Ele acrescenta que a arte de “The Loonatics Unleashed” paira sobre os escritórios de animação da Warner como um lembrete daquilo que não se deve fazer.

A nova série, que ainda não tem uma data para estreia, será dividida em pequenos componentes. Haverá três histórias de seis minutos vinculadas entre si, bem como um componente de dois minutos de “Merrie Melodies” - no qual os personagens atuam em vídeos musicais (um deles mostra Elmer Fund/Hortelino Troca-Letras cantando uma balada romântica para um sanduíche de queijo derretido) – e uma perseguição de dois minutos do Road Runner.

Apesar dos problemas, a marca Looney Tunes é ainda uma parte formidável dos produtos Warner Brothers, especialmente no exterior, onde as exibições de várias encarnações dos desenhos ainda gozam de uma grande audiência.
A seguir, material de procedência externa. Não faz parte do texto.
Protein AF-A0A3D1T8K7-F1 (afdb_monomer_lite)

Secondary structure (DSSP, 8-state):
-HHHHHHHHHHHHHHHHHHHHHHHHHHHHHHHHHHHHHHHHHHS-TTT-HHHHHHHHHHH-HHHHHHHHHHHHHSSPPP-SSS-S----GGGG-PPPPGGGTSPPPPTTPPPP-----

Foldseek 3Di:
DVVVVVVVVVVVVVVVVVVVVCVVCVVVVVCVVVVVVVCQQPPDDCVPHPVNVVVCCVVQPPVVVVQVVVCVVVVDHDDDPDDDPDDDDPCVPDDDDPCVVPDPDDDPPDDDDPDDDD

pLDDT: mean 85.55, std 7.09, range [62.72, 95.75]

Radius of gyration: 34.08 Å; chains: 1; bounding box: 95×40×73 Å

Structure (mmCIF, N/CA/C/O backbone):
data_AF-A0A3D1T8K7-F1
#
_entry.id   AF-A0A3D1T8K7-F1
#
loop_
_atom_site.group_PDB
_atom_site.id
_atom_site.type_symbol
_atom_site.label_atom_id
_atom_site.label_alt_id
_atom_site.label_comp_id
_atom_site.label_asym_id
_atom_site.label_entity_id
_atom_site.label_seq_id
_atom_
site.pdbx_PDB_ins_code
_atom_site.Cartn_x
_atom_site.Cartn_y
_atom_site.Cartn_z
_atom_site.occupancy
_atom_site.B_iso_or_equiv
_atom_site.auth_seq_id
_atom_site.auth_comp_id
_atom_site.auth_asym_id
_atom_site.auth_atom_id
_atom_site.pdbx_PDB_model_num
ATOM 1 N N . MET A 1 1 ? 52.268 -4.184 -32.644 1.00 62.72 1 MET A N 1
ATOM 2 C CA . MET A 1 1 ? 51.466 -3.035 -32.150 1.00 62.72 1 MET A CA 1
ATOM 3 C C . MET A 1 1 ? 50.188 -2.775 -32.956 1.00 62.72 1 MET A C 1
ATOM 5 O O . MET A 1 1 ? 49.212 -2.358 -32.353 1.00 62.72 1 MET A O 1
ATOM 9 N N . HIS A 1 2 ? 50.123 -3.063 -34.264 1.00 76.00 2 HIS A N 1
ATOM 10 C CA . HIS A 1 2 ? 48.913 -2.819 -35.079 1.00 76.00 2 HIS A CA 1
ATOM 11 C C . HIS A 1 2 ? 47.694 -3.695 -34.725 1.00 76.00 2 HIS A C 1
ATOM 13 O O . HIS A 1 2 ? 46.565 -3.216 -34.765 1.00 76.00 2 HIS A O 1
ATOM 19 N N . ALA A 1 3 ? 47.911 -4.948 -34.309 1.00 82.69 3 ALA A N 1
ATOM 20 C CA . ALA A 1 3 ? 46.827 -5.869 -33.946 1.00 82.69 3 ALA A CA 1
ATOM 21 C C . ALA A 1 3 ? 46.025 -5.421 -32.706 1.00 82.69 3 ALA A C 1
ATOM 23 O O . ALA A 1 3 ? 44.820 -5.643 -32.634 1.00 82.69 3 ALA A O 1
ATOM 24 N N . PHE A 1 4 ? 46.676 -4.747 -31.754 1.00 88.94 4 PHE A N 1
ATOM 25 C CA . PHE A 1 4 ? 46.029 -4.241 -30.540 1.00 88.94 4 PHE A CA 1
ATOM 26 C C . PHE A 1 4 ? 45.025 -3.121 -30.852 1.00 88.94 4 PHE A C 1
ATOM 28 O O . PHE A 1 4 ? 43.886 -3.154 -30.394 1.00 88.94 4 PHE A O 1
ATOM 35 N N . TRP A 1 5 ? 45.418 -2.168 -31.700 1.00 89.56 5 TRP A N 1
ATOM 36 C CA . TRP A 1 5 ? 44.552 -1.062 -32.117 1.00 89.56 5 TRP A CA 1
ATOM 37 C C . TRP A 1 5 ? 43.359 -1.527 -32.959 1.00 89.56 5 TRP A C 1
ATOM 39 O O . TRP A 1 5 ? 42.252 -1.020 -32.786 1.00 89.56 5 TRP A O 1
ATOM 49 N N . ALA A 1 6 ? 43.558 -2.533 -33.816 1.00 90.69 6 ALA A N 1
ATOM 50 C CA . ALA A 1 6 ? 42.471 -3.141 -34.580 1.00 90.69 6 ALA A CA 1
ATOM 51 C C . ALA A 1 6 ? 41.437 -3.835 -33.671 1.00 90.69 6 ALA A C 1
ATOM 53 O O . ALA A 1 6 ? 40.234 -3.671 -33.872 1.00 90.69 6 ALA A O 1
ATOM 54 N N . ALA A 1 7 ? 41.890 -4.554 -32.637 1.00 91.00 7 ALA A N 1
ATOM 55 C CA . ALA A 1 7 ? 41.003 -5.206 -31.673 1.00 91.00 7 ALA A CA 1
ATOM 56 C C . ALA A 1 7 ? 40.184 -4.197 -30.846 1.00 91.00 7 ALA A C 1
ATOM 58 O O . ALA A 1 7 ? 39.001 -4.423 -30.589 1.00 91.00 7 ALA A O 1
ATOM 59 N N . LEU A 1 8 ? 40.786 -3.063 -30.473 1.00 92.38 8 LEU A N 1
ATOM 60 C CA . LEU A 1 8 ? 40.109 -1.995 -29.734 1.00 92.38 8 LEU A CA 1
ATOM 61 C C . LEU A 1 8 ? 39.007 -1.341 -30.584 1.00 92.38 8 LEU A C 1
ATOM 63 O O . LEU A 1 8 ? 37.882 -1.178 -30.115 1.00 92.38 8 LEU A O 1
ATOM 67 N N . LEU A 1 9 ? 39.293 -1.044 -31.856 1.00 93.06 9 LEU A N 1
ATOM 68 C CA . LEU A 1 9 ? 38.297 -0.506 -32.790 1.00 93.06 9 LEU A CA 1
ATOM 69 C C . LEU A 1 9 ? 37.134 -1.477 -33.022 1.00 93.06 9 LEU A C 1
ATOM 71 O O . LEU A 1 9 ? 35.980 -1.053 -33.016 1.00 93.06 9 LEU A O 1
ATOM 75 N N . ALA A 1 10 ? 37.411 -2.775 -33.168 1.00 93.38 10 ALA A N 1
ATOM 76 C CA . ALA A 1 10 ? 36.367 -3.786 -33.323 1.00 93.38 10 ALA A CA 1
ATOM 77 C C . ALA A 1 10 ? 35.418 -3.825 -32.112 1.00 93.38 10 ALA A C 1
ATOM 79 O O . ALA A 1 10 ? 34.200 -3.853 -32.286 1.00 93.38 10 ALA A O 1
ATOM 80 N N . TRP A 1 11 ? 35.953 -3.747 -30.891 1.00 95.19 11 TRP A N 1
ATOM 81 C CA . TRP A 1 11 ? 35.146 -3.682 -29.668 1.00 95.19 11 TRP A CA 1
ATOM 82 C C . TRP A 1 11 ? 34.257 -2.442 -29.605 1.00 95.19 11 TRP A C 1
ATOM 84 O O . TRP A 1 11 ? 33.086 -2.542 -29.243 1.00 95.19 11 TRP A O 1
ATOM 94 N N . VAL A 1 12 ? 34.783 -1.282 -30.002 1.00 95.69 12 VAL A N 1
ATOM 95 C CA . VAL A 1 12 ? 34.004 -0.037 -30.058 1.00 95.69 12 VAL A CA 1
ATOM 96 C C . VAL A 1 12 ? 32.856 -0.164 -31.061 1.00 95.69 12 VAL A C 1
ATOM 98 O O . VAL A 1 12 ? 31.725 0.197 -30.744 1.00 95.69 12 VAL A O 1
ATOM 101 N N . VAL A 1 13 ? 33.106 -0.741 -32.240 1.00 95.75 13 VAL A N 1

A Warner tentou manter a marca viva nos Estados Unidos em parte por meio de uma parceria com o Safeway e com concertos sinfônicos de âmbito nacional chamados Bugs Bunny at the Symphony, nos quais orquestras executam músicas de clássicos como “The Rabbit of Seville” (“O Coelho de Sevilha”).

As vendas dos produtos Looney Tunes vêm caindo há cerca de oito anos, mas ainda geram um lucro superior a US$ 1 bilhão (R$ 1,8 bilhão) anualmenteee em todo o mundo através de 1.000 contratos de licença (a título de comparação, Winnie the Pooh gera cerca de US$ 5 bilhões anuais para a Disney). A esperança é que “The Looney Tunes Show”, apoiado por curtas teatrais, alimente novas linhas de produtos.
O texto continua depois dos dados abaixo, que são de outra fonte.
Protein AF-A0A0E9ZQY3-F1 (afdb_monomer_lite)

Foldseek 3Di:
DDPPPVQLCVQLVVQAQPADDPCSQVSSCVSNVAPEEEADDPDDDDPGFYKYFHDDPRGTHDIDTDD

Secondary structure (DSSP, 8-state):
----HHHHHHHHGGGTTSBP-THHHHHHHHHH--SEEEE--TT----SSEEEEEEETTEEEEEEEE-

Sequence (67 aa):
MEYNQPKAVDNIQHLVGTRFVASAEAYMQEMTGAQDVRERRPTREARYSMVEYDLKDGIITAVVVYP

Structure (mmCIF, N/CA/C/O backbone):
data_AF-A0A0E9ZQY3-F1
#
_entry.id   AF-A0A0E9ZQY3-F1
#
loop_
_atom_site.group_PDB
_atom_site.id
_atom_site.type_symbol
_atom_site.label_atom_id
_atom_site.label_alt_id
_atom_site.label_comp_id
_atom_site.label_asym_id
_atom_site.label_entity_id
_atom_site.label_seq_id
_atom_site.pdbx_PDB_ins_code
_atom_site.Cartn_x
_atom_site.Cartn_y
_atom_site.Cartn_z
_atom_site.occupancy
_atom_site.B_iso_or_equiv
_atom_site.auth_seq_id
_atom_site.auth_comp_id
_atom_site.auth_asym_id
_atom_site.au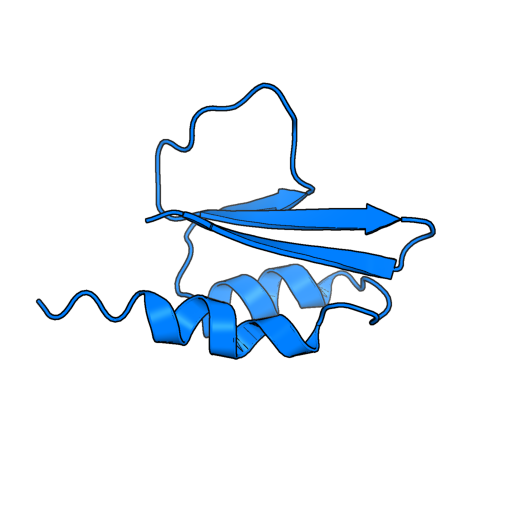th_atom_id
_atom_site.pdbx_PDB_model_num
ATOM 1 N N . MET A 1 1 ? 17.322 -4.633 -18.567 1.00 43.16 1 MET A N 1
ATOM 2 C CA . MET A 1 1 ? 16.557 -4.064 -17.440 1.00 43.16 1 MET A CA 1
ATOM 3 C C . MET A 1 1 ? 15.570 -5.140 -17.031 1.00 43.16 1 MET A C 1
ATOM 5 O O . MET A 1 1 ? 14.657 -5.415 -17.796 1.00 43.16 1 MET A O 1
ATOM 9 N N . GLU A 1 2 ? 15.839 -5.870 -15.949 1.00 42.38 2 GLU A N 1
ATOM 10 C CA . GLU A 1 2 ? 14.930 -6.926 -15.490 1.00 42.38 2 GLU A CA 1
ATOM 11 C C . GLU A 1 2 ? 13.693 -6.285 -14.860 1.00 42.38 2 GLU A C 1
ATOM 13 O O . GLU A 1 2 ? 13.793 -5.531 -13.892 1.00 42.38 2 GLU A O 1
ATOM 18 N N . TYR A 1 3 ? 12.525 -6.564 -15.436 1.00 48.19 3 TYR A N 1
ATOM 19 C CA . TYR A 1 3 ? 11.236 -6.175 -14.879 1.00 48.19 3 TYR A CA 1
ATOM 20 C C . TYR A 1 3 ? 10.965 -7.014 -13.626 1.00 48.19 3 TYR A C 1
ATOM 22 O O . TYR A 1 3 ? 10.386 -8.095 -13.673 1.00 48.19 3 TYR A O 1
ATOM 30 N N . ASN A 1 4 ? 11.416 -6.503 -12.484 1.00 50.38 4 ASN A N 1
ATOM 31 C CA . ASN A 1 4 ? 11.324 -7.123 -11.162 1.00 50.38 4 ASN A CA 1
ATOM 32 C C . ASN A 1 4 ? 9.905 -6.964 -10.551 1.00 50.38 4 ASN A C 1
ATOM 34 O O . ASN A 1 4 ? 9.760 -6.695 -9.363 1.00 50.38 4 ASN A O 1
ATOM 38 N N . GLN A 1 5 ? 8.857 -7.073 -11.378 1.00 54.09 5 GLN A N 1
ATOM 39 C CA . GLN A 1 5 ? 7.467 -6.721 -11.052 1.00 54.09 5 GLN A CA 1
ATOM 40 C C . GLN A 1 5 ? 6.754 -7.641 -10.042 1.00 54.09 5 GLN A C 1
ATOM 42 O O . GLN A 1 5 ? 6.074 -7.092 -9.177 1.00 54.09 5 GLN A O 1
ATOM 47 N N . PRO A 1 6 ? 6.895 -8.986 -10.056 1.00 55.84 6 PRO A N 1
ATOM 48 C CA . PRO A 1 6 ? 6.216 -9.806 -9.049 1.00 55.84 6 PRO A CA 1
ATOM 49 C C . PRO A 1 6 ? 6.719 -9.508 -7.627 1.00 55.84 6 PRO A C 1
ATOM 51 O O . PRO A 1 6 ? 5.924 -9.430 -6.701 1.00 55.84 6 PRO A O 1
ATOM 54 N N . LYS A 1 7 ? 8.009 -9.178 -7.462 1.00 63.34 7 LYS A N 1
ATOM 55 C CA . LYS A 1 7 ? 8.590 -8.899 -6.137 1.00 63.34 7 LYS A CA 1
ATOM 56 C C . LYS A 1 7 ? 8.027 -7.646 -5.460 1.00 63.34 7 LYS A C 1
ATOM 58 O O . LYS A 1 7 ? 8.025 -7.576 -4.238 1.00 63.34 7 LYS A O 1
ATOM 63 N N . ALA A 1 8 ? 7.583 -6.648 -6.224 1.00 77.75 8 ALA A N 1
ATOM 64 C CA . ALA A 1 8 ? 7.153 -5.375 -5.649 1.00 77.75 8 ALA A CA 1
ATOM 65 C C . ALA A 1 8 ? 5.847 -5.516 -4.852 1.00 77.75 8 ALA A C 1
ATOM 67 O O . ALA A 1 8 ? 5.755 -4.996 -3.743 1.00 77.75 8 ALA A O 1
ATOM 68 N N . VAL A 1 9 ? 4.858 -6.250 -5.377 1.00 82.62 9 VAL A N 1
ATOM 69 C CA . VAL A 1 9 ? 3.609 -6.496 -4.639 1.00 82.62 9 VAL A CA 1
ATOM 70 C C . VAL A 1 9 ? 3.842 -7.432 -3.452 1.00 82.62 9 VAL A C 1
ATOM 72 O O . VAL A 1 9 ? 3.342 -7.153 -2.364 1.00 82.62 9 VAL A O 1
ATOM 75 N N . ASP A 1 10 ? 4.684 -8.462 -3.609 1.00 84.56 10 ASP A N 1
ATOM 76 C CA . ASP A 1 10 ? 5.059 -9.373 -2.517 1.00 84.56 10 ASP A CA 1
ATOM 77 C C . ASP A 1 10 ? 5.666 -8.616 -1.321 1.00 84.56 10 ASP A C 1
ATOM 79 O O . ASP A 1 10 ? 5.372 -8.930 -0.166 1.00 84.56 10 ASP A O 1
ATOM 83 N N . ASN A 1 11 ? 6.446 -7.561 -1.585 1.00 86.19 11 ASN A N 1
ATOM 84 C CA . ASN A 1 11 ? 7.047 -6.729 -0.543 1.00 86.19 11 ASN A CA 1
ATOM 85 C C . ASN A 1 11 ? 6.019 -5.982 0.319 1.00 86.19 11 ASN A C 1
ATOM 87 O O . ASN A 1 11 ? 6.335 -5.653 1.457 1.00 86.19 11 ASN A O 1
ATOM 91 N N . ILE A 1 12 ? 4.817 -5.698 -0.193 1.00 90.38 12 ILE A N 1
ATOM 92 C CA . ILE A 1 12 ? 3.806 -4.876 0.498 1.00 90.38 12 ILE A CA 1
ATOM 93 C C . ILE A 1 12 ? 2.506 -5.629 0.805 1.00 90.38 12 ILE A C 1
ATOM 95 O O . ILE A 1 12 ? 1.641 -5.103 1.503 1.00 90.38 12 ILE A O 1
ATOM 99 N N . GLN A 1 13 ? 2.368 -6.875 0.345 1.00 90.81 13 GLN A N 1
ATOM 100 C CA . GLN A 1 13 ? 1.164 -7.690 0.529 1.00 90.81 13 GLN A CA 1
ATOM 101 C C . GLN A 1 13 ? 0.802 -7.895 2.008 1.00 90.81 13 GLN A C 1
ATOM 103 O O . GLN A 1 13 ? -0.374 -7.981 2.360 1.00 90.81 13 GLN A O 1
ATOM 108 N N . HIS A 1 14 ? 1.803 -7.931 2.889 1.00 91.94 14 HIS A N 1
ATOM 109 C CA . HIS A 1 14 ? 1.623 -8.098 4.332 1.00 91.94 14 HIS A CA 1
ATOM 110 C C . HIS A 1 14 ? 0.903 -6.916 5.011 1.00 91.94 14 HIS A C 1
ATOM 112 O O . HIS A 1 14 ? 0.485 -7.041 6.160 1.00 91.94 14 HIS A O 1
ATOM 118 N N . LEU A 1 15 ? 0.748 -5.777 4.325 1.00 92.94 15 LEU A N 1
ATOM 119 C CA . LEU A 1 15 ? -0.029 -4.638 4.820 1.00 92.94 15 LEU A CA 1
ATOM 120 C C . LEU A 1 15 ? -1.539 -4.895 4.754 1.00 92.94 15 LEU A C 1
ATOM 122 O O . LEU A 1 15 ? -2.303 -4.239 5.465 1.00 92.94 15 LEU A O 1
ATOM 126 N N . VAL A 1 16 ? -1.992 -5.846 3.935 1.00 93.81 16 VAL A N 1
ATOM 127 C CA . VAL A 1 16 ? -3.408 -6.223 3.875 1.00 93.81 16 VAL A CA 1
ATOM 128 C C . VAL A 1 16 ? -3.841 -6.809 5.221 1.00 93.81 16 VAL A C 1
ATOM 130 O O . VAL A 1 16 ? -3.192 -7.691 5.777 1.00 93.81 16 VAL A O 1
ATOM 133 N N . GLY A 1 17 ? -4.950 -6.304 5.758 1.00 93.38 17 GLY A N 1
ATOM 134 C CA . GLY A 1 17 ? -5.448 -6.625 7.096 1.00 93.38 17 GLY A CA 1
ATOM 135 C C . GLY A 1 17 ? -4.884 -5.731 8.205 1.00 93.38 17 GLY A C 1
ATOM 136 O O . GLY A 1 17 ? -5.331 -5.835 9.347 1.00 93.38 17 GLY A O 1
ATOM 137 N N . THR A 1 18 ? -3.949 -4.828 7.895 1.00 94.50 18 THR A N 1
ATOM 138 C CA . THR A 1 18 ? -3.402 -3.868 8.863 1.00 94.50 18 THR A CA 1
ATOM 139 C C . THR A 1 18 ? -4.129 -2.527 8.810 1.00 94.50 18 THR A C 1
ATOM 141 O O . THR A 1 18 ? -4.766 -2.168 7.817 1.00 94.50 18 THR A O 1
ATOM 144 N N . ARG A 1 19 ? -4.049 -1.770 9.909 1.00 93.81 19 ARG A N 1
ATOM 145 C CA . ARG A 1 19 ? -4.622 -0.426 9.979 1.00 93.81 19 ARG A CA 1
ATOM 146 C C . ARG A 1 19 ? -3.782 0.5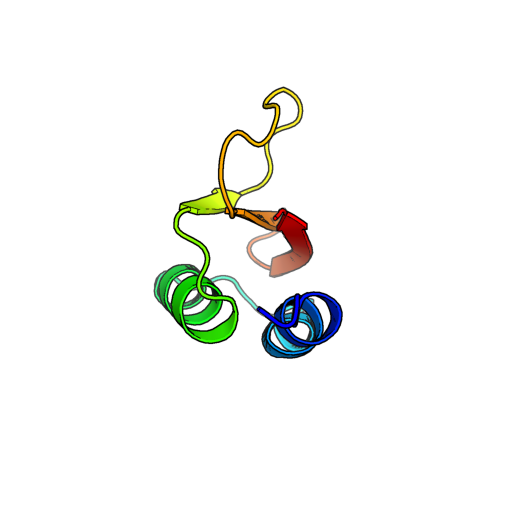45 9.160 1.00 93.81 19 ARG A C 1
ATOM 148 O O . ARG A 1 19 ? -2.565 0.591 9.314 1.00 93.81 19 ARG A O 1
ATOM 155 N N . PHE A 1 20 ? -4.447 1.355 8.346 1.00 93.19 20 PHE A N 1
ATOM 156 C CA . PHE A 1 20 ? -3.792 2.416 7.603 1.00 93.19 20 PHE A CA 1
ATOM 157 C C . PHE A 1 20 ? -3.237 3.479 8.554 1.00 93.19 20 PHE A C 1
ATOM 159 O O . PHE 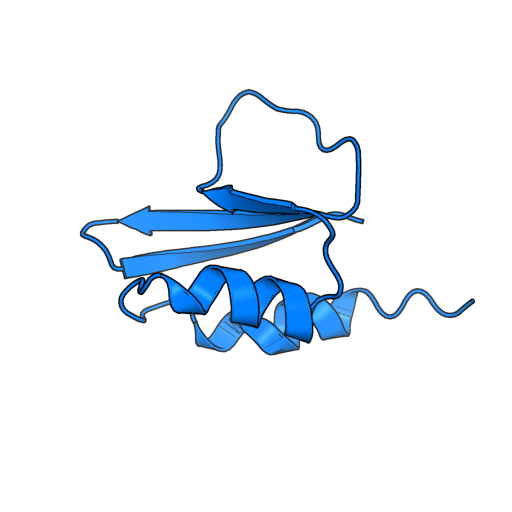A 1 20 ? -3.918 3.947 9.472 1.00 93.19 20 PHE A O 1
ATOM 166 N N . VAL A 1 21 ? -1.994 3.870 8.301 1.00 92.19 21 VAL A N 1
ATOM 167 C CA . VAL A 1 21 ? -1.293 4.971 8.962 1.00 92.19 21 VAL A CA 1
ATOM 168 C C . VAL A 1 21 ? -0.611 5.809 7.890 1.00 92.19 21 VAL A C 1
ATOM 170 O O . VAL A 1 21 ? -0.253 5.283 6.842 1.00 92.19 21 VAL A O 1
ATOM 173 N N . ALA A 1 22 ? -0.390 7.099 8.145 1.00 86.25 22 ALA A N 1
ATOM 174 C CA . ALA A 1 22 ? 0.172 8.009 7.140 1.00 86.25 22 ALA A CA 1
ATOM 175 C C . ALA A 1 22 ? 1.540 7.552 6.589 1.00 86.25 22 ALA A C 1
ATOM 177 O O . ALA A 1 22 ? 1.867 7.816 5.438 1.00 86.25 22 ALA A O 1
ATOM 178 N N . SER A 1 23 ? 2.334 6.821 7.381 1.00 91.81 23 SER A N 1
ATOM 179 C CA . SER A 1 23 ? 3.616 6.264 6.935 1.00 91.81 23 SER A CA 1
ATOM 180 C C . SER A 1 23 ? 3.488 5.056 6.001 1.00 91.81 23 SER A C 1
ATOM 182 O O . SER A 1 23 ? 4.480 4.673 5.385 1.00 91.81 23 SER A O 1
ATOM 184 N N . ALA A 1 24 ? 2.301 4.451 5.877 1.00 91.50 24 ALA A N 1
ATOM 185 C CA . ALA A 1 24 ? 2.083 3.298 5.009 1.00 91.50 24 ALA A CA 1
ATOM 186 C C . ALA A 1 24 ? 2.306 3.657 3.533 1.00 91.50 24 ALA A C 1
ATOM 188 O O . ALA A 1 24 ? 2.879 2.858 2.802 1.00 91.50 24 ALA A O 1
ATOM 189 N N . GLU A 1 25 ? 1.933 4.867 3.108 1.00 92.25 25 GLU A N 1
ATOM 190 C CA . GLU A 1 25 ? 2.149 5.323 1.728 1.00 92.25 25 GLU A CA 1
ATOM 191 C C . GLU A 1 25 ? 3.639 5.467 1.406 1.00 92.25 25 GLU A C 1
ATOM 193 O O . GLU A 1 25 ? 4.106 4.940 0.399 1.00 92.25 25 GLU A O 1
ATOM 198 N N . ALA A 1 26 ? 4.400 6.102 2.304 1.00 91.75 26 ALA A N 1
ATOM 199 C CA . ALA A 1 26 ? 5.849 6.238 2.163 1.00 91.75 26 ALA A CA 1
ATOM 200 C C . ALA A 1 26 ? 6.546 4.869 2.125 1.00 91.75 26 ALA A C 1
ATOM 202 O O . ALA A 1 26 ? 7.430 4.640 1.302 1.00 91.75 26 ALA A O 1
ATOM 203 N N . TYR A 1 27 ? 6.104 3.933 2.969 1.00 92.25 27 TYR A N 1
ATOM 204 C CA . TYR A 1 27 ? 6.610 2.564 2.967 1.00 92.25 27 TYR A CA 1
ATOM 205 C C . TYR A 1 27 ? 6.299 1.834 1.652 1.00 92.25 27 TYR A C 1
ATOM 207 O O . TYR A 1 27 ? 7.189 1.234 1.053 1.00 92.25 27 TYR A O 1
ATOM 215 N N . MET A 1 28 ? 5.057 1.909 1.160 1.00 92.38 28 MET A N 1
ATOM 216 C CA . MET A 1 28 ? 4.681 1.303 -0.121 1.00 92.38 28 MET A CA 1
ATOM 217 C C . MET A 1 28 ? 5.513 1.875 -1.271 1.00 92.38 28 MET A C 1
ATOM 219 O O . MET A 1 28 ? 5.972 1.119 -2.126 1.00 92.38 28 MET A O 1
ATOM 223 N N . GLN A 1 29 ? 5.749 3.186 -1.272 1.00 91.50 29 GLN A N 1
ATOM 224 C CA . GLN A 1 29 ? 6.586 3.863 -2.256 1.00 91.50 29 GLN A CA 1
ATOM 225 C C . GLN A 1 29 ? 8.037 3.362 -2.219 1.00 91.50 29 GLN A C 1
ATOM 227 O O . GLN A 1 29 ? 8.585 3.017 -3.264 1.00 91.50 29 GLN A O 1
ATOM 232 N N . GLU A 1 30 ? 8.641 3.255 -1.035 1.00 91.06 30 GLU A N 1
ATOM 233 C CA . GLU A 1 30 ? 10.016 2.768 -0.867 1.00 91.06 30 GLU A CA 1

“Nós primeiro precisamos investir bastante dinheiro no conteúdo”, afirma Brad Globe, presidente da Warner Brothers Consumer Products. “Assim que houver um novo conteúdo, as companhias de vendas de produtos ficarão mais interessadas nele”.

Jerry Beck, especialista em história da animação e autor do livro, que será lançado em breve, “100 Greatest Looney Tunes Cartoons”, diz que os fãs apreciarão mais uma tentativa de ressuscitar a marca, e que a Warner, tendo contratado profissionais do mais elevado talento para trabalharem no projeto, parece estar desta vez na rota certa.

“O Bugs Bunny está em baixa, mas não está morto”, diz Beck. “É muito difícil trazer personagens mais antigos de volta à cultura atual, e eu estou satisfeito com o fato de a Warner pelo menos não estar desistindo desses personagens”.